Uptake of polyvinyl alcohol by macrophages in the glomerular mesangium of rats. Histologic and functional studies

RB Sterzel, GM Eisenbach, MW Seiler and JR Hoyer

Rats received daily subcutaneous injections of the synthetic polysaccharide polyvinyl alcohol (PVA) for 1-28 days. The amount of PVA localized in the glomerular mesangium increased progressively during this time. By 28 days, all glomeruli showed extensive intracellular mesangial sequestrations of PVA, causing marked widening of mesangial areas, while the peripheral capillary loops were unaltered. Overall glomerular hypercellularity was mild to moderate, occurring mainly in areas of PVA deposition. Follow-up studies after 6, 12, 26, and 40 weeks revealed partial reduction of glomerular PVA masses. The PVA deposits were frequently associated with nonspecific esterase (NSE)- positive cells. The number of NSE-positive cells per glomerular tuft section increased from 0.1 in controls, to 2.1, 4.0, and 4.5 after 3, 14, and 28 days of PVA treatment, respectively. Similarly, glomerular counts for Ia-antigen-bearing cells rose from 2.1 in controls to 4.8 on Day 3 and showed further increases at later time periods with confluent staining of clusters of Ia-positive cells.
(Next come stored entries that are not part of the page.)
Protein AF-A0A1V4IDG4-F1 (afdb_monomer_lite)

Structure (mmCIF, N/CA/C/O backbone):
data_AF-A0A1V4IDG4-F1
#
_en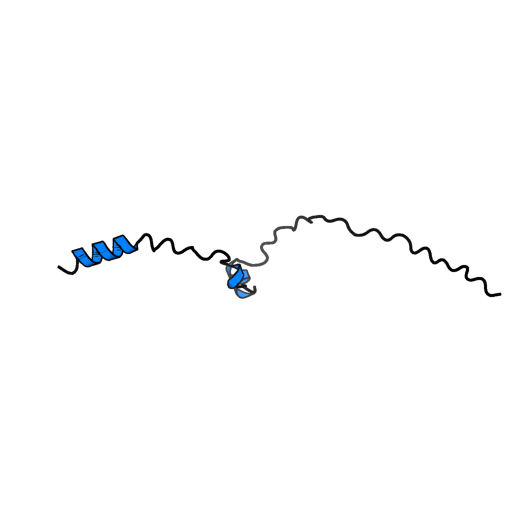try.id   AF-A0A1V4IDG4-F1
#
loop_
_atom_site.group_PDB
_atom_site.id
_atom_site.type_symbol
_atom_site.label_atom_id
_atom_site.label_alt_id
_atom_site.label_comp_id
_atom_site.label_asym_id
_atom_site.label_entity_id
_atom_site.label_seq_id
_atom_site.pdbx_PDB_ins_code
_atom_site.Cartn_x
_atom_site.Cartn_y
_atom_site.Cartn_z
_atom_site.occupancy
_atom_site.B_iso_or_equiv
_atom_site.auth_seq_id
_atom_site.auth_comp_id
_atom_site.auth_asym_id
_atom_site.auth_atom_id
_atom_site.pdbx_PDB_model_num
ATOM 1 N N . MET A 1 1 ? 31.865 11.218 -53.730 1.00 45.16 1 MET A N 1
ATOM 2 C CA . MET A 1 1 ? 32.009 10.090 -52.786 1.00 45.16 1 MET A CA 1
ATOM 3 C C . MET A 1 1 ? 31.877 10.649 -51.382 1.00 45.16 1 MET A C 1
ATOM 5 O O . MET A 1 1 ? 32.830 11.230 -50.879 1.00 45.16 1 MET A O 1
ATOM 9 N N . TYR A 1 2 ? 30.673 10.598 -50.809 1.00 47.84 2 TYR A N 1
ATOM 10 C CA . TYR A 1 2 ? 30.449 11.057 -49.438 1.00 47.84 2 TYR A CA 1
ATOM 11 C C . TYR A 1 2 ? 31.008 10.003 -48.484 1.00 47.84 2 TYR A C 1
ATOM 13 O O . TYR A 1 2 ? 30.586 8.849 -48.518 1.00 47.84 2 TYR A O 1
ATOM 21 N N . ARG A 1 3 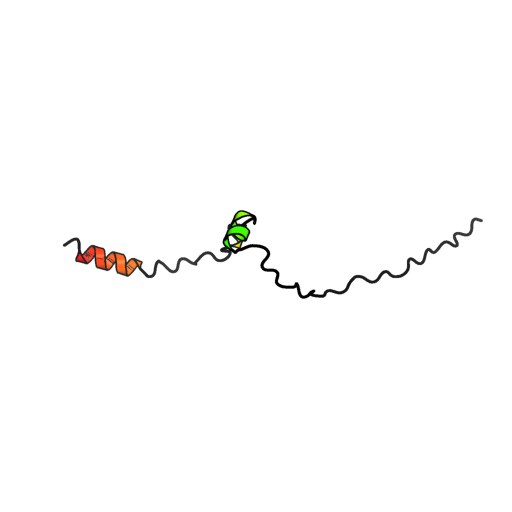? 32.010 10.392 -47.694 1.00 55.16 3 ARG A N 1
ATOM 22 C CA . ARG A 1 3 ? 32.562 9.560 -46.629 1.00 55.16 3 ARG A CA 1
ATOM 23 C C . ARG A 1 3 ? 31.539 9.496 -45.499 1.00 55.16 3 ARG A C 1
ATOM 25 O O . ARG A 1 3 ? 31.240 10.512 -44.883 1.00 55.16 3 ARG A O 1
ATOM 32 N N . HIS A 1 4 ? 30.980 8.312 -45.274 1.00 59.94 4 HIS A N 1
ATOM 33 C CA . HIS A 1 4 ? 30.215 8.000 -44.072 1.00 59.94 4 HIS A CA 1
ATOM 34 C C . HIS A 1 4 ? 31.200 7.739 -42.925 1.00 59.94 4 HIS A C 1
ATOM 36 O O . HIS A 1 4 ? 31.409 6.596 -42.535 1.00 59.94 4 HIS A O 1
ATOM 42 N N . ASP A 1 5 ? 31.820 8.801 -42.411 1.00 58.25 5 ASP A N 1
ATOM 43 C CA . ASP A 1 5 ? 32.711 8.744 -41.242 1.00 58.25 5 ASP A CA 1
ATOM 44 C C . ASP A 1 5 ? 31.944 8.997 -39.928 1.00 58.25 5 ASP A C 1
ATOM 46 O O . ASP A 1 5 ? 32.492 9.538 -38.977 1.00 58.25 5 ASP A O 1
ATOM 50 N N . ASP A 1 6 ? 30.681 8.573 -39.844 1.00 57.53 6 ASP A N 1
ATOM 51 C CA . ASP A 1 6 ? 29.890 8.650 -38.612 1.00 57.53 6 ASP A CA 1
ATOM 52 C C . ASP A 1 6 ? 29.546 7.240 -38.124 1.00 57.53 6 ASP A C 1
ATOM 54 O O . ASP A 1 6 ? 28.380 6.872 -37.954 1.00 57.53 6 ASP A O 1
ATOM 58 N N . CYS A 1 7 ? 30.571 6.420 -37.862 1.00 60.28 7 CYS A N 1
ATOM 59 C CA . CYS A 1 7 ? 30.389 5.350 -36.890 1.00 60.28 7 CYS A CA 1
ATOM 60 C C . CYS A 1 7 ? 30.245 6.021 -35.518 1.00 60.28 7 CYS A C 1
ATOM 62 O O . CYS A 1 7 ? 31.198 6.265 -34.786 1.00 60.28 7 CYS A O 1
ATOM 64 N N . MET A 1 8 ? 29.010 6.407 -35.202 1.00 59.75 8 MET A N 1
ATOM 65 C CA . MET A 1 8 ? 28.607 6.825 -33.869 1.00 59.75 8 MET A CA 1
ATOM 66 C C . MET A 1 8 ? 28.775 5.610 -32.959 1.00 59.75 8 MET A C 1
ATOM 68 O O . MET A 1 8 ? 27.821 4.866 -32.717 1.00 59.75 8 MET A O 1
ATOM 72 N N . CYS A 1 9 ? 30.003 5.384 -32.491 1.00 62.31 9 CYS A N 1
ATOM 73 C CA . CYS A 1 9 ? 30.313 4.539 -31.354 1.00 62.31 9 CYS A CA 1
ATOM 74 C C . CYS A 1 9 ? 29.539 5.128 -30.178 1.00 62.31 9 CYS A C 1
ATOM 76 O O . CYS A 1 9 ? 30.017 6.013 -29.468 1.00 62.31 9 CYS A O 1
ATOM 78 N N . LYS A 1 10 ? 28.277 4.715 -30.029 1.00 66.06 10 LYS A N 1
ATOM 79 C CA . LYS A 1 10 ? 27.488 5.028 -28.847 1.00 66.06 10 LYS A CA 1
ATOM 80 C C . LYS A 1 10 ? 28.319 4.505 -27.678 1.00 66.06 10 LYS A C 1
ATOM 82 O O . LYS A 1 10 ? 28.670 3.326 -27.719 1.00 66.06 10 LYS A O 1
ATOM 87 N N . PRO A 1 11 ? 28.666 5.338 -26.683 1.00 67.19 11 PRO A N 1
ATOM 88 C CA . PRO A 1 11 ? 29.349 4.826 -25.508 1.00 67.19 11 PRO A CA 1
ATOM 89 C C . PRO A 1 11 ? 28.507 3.674 -24.963 1.00 67.19 11 PRO A C 1
ATOM 91 O O . PRO A 1 11 ? 27.280 3.805 -24.879 1.00 67.19 11 PRO A O 1
ATOM 94 N N . GLU A 1 12 ? 29.150 2.542 -24.682 1.00 73.31 12 GLU A N 1
ATOM 95 C CA . GLU A 1 12 ? 28.499 1.384 -24.079 1.00 73.31 12 GLU A CA 1
ATOM 96 C C . GLU A 1 12 ? 27.865 1.850 -22.768 1.00 73.31 12 GLU A C 1
ATOM 98 O O . GLU A 1 12 ? 28.542 2.145 -21.785 1.00 73.31 12 GLU A O 1
ATOM 103 N N . LYS A 1 13 ? 26.545 2.044 -22.781 1.00 76.94 13 LYS A N 1
ATOM 104 C CA . LYS A 1 13 ? 25.811 2.437 -21.585 1.00 76.94 13 LYS A CA 1
ATOM 105 C C . LYS A 1 13 ? 25.627 1.184 -20.753 1.00 76.94 13 LYS A C 1
ATOM 107 O O . LYS A 1 13 ? 24.884 0.288 -21.146 1.00 76.94 13 LYS A O 1
ATOM 112 N N . GLU A 1 14 ? 26.296 1.131 -19.612 1.00 84.81 14 GLU A N 1
ATOM 113 C CA . GLU A 1 14 ? 26.104 0.042 -18.665 1.00 84.81 14 GLU A CA 1
ATOM 114 C C . GLU A 1 14 ? 24.701 0.110 -18.048 1.00 84.81 14 GLU A C 1
ATOM 116 O O . GLU A 1 14 ? 24.212 1.177 -17.660 1.00 84.81 14 GLU A O 1
ATOM 121 N N . TYR A 1 15 ? 24.040 -1.045 -17.956 1.00 84.19 15 TYR A N 1
ATOM 122 C CA . TYR A 1 15 ? 22.790 -1.167 -17.215 1.00 84.19 15 TYR A CA 1
ATOM 123 C C . TYR A 1 15 ? 23.037 -0.966 -15.717 1.00 84.19 15 TYR A C 1
ATOM 125 O O . TYR A 1 15 ? 24.070 -1.365 -15.175 1.00 84.19 15 TYR A O 1
ATOM 133 N N . ALA A 1 16 ? 22.051 -0.394 -15.024 1.00 86.62 16 ALA A N 1
ATOM 134 C CA . ALA A 1 16 ? 22.080 -0.345 -13.570 1.00 86.62 16 ALA A CA 1
ATOM 135 C C . ALA A 1 16 ? 22.122 -1.771 -12.995 1.00 86.62 16 ALA A C 1
ATOM 137 O O . ALA A 1 16 ? 21.417 -2.671 -13.458 1.00 86.62 16 ALA A O 1
ATOM 138 N N . ARG A 1 17 ? 22.948 -1.975 -11.967 1.00 89.00 17 ARG A N 1
ATOM 139 C CA . ARG A 1 17 ? 23.030 -3.252 -11.250 1.00 89.00 17 ARG A CA 1
ATOM 140 C C . ARG A 1 17 ? 21.807 -3.421 -10.353 1.00 89.00 17 ARG A C 1
ATOM 142 O O . ARG A 1 17 ? 21.258 -2.434 -9.877 1.00 89.00 17 ARG A O 1
ATOM 149 N N . ALA A 1 18 ? 21.397 -4.660 -10.092 1.00 90.06 18 ALA A N 1
ATOM 150 C CA . ALA A 1 18 ? 20.352 -4.936 -9.111 1.00 90.06 18 ALA A CA 1
ATOM 151 C C . ALA A 1 18 ? 20.888 -4.676 -7.694 1.00 90.06 18 ALA A C 1
ATOM 153 O O . ALA A 1 18 ? 21.894 -5.259 -7.291 1.00 90.06 18 ALA A O 1
ATOM 154 N N . TYR A 1 19 ? 20.224 -3.803 -6.940 1.00 89.75 19 TYR A N 1
ATOM 155 C CA . TYR A 1 19 ? 20.519 -3.548 -5.533 1.00 89.75 19 TYR A CA 1
ATOM 156 C C . TYR A 1 19 ? 19.222 -3.277 -4.776 1.00 89.75 19 TYR A C 1
ATOM 158 O O . TYR A 1 19 ? 18.263 -2.742 -5.333 1.00 89.75 19 TYR A O 1
ATOM 166 N N . ILE A 1 20 ? 19.193 -3.659 -3.502 1.00 88.56 20 ILE A N 1
ATOM 167 C CA . ILE A 1 20 ? 18.090 -3.341 -2.595 1.00 88.56 20 ILE A CA 1
ATOM 168 C C . ILE A 1 20 ? 18.513 -2.106 -1.810 1.00 88.56 20 ILE A C 1
ATOM 170 O O . ILE A 1 20 ? 19.464 -2.166 -1.032 1.00 88.56 20 ILE A O 1
ATOM 174 N N . ILE A 1 21 ? 17.824 -0.985 -2.017 1.00 87.25 21 ILE A N 1
ATOM 175 C CA . ILE A 1 21 ? 18.005 0.207 -1.184 1.00 87.25 21 ILE A CA 1
ATOM 176 C C . ILE A 1 21 ? 17.290 -0.049 0.141 1.00 87.25 21 ILE A C 1
ATOM 178 O O . ILE A 1 21 ? 16.074 -0.256 0.121 1.00 87.25 21 ILE A O 1
ATOM 182 N N . PRO A 1 22 ? 17.984 -0.006 1.292 1.00 84.81 22 PRO A N 1
ATOM 183 C CA . PRO A 1 22 ? 17.308 -0.022 2.578 1.00 84.81 22 PRO A CA 1
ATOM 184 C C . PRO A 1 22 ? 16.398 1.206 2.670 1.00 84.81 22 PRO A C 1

In glomeruli, Ia-bearing cells were mainly noted in PVA-positive mesangial areas. These results indicate that PVA is taken up in the glomerulus primarily by cells that are NSE- and Ia-antigen-positive, suggesting that these cells are activated blood-borne monocyte-macrophages that sequester this polysaccharide. Clearance studies revealed that the glomerular filtration rate and effective renal plasma flow remained normal after 4 weeks of PVA injections. PVA-treated rats showed only mild elevations of urinary protein excretion. These findings indicate that confinement of marked structural and cellular alterations to the mesangium, even including the presence of infiltrating monocyte-macrophages, is compatible with absent or minimal dysfunction of the glomerular ultrafilter.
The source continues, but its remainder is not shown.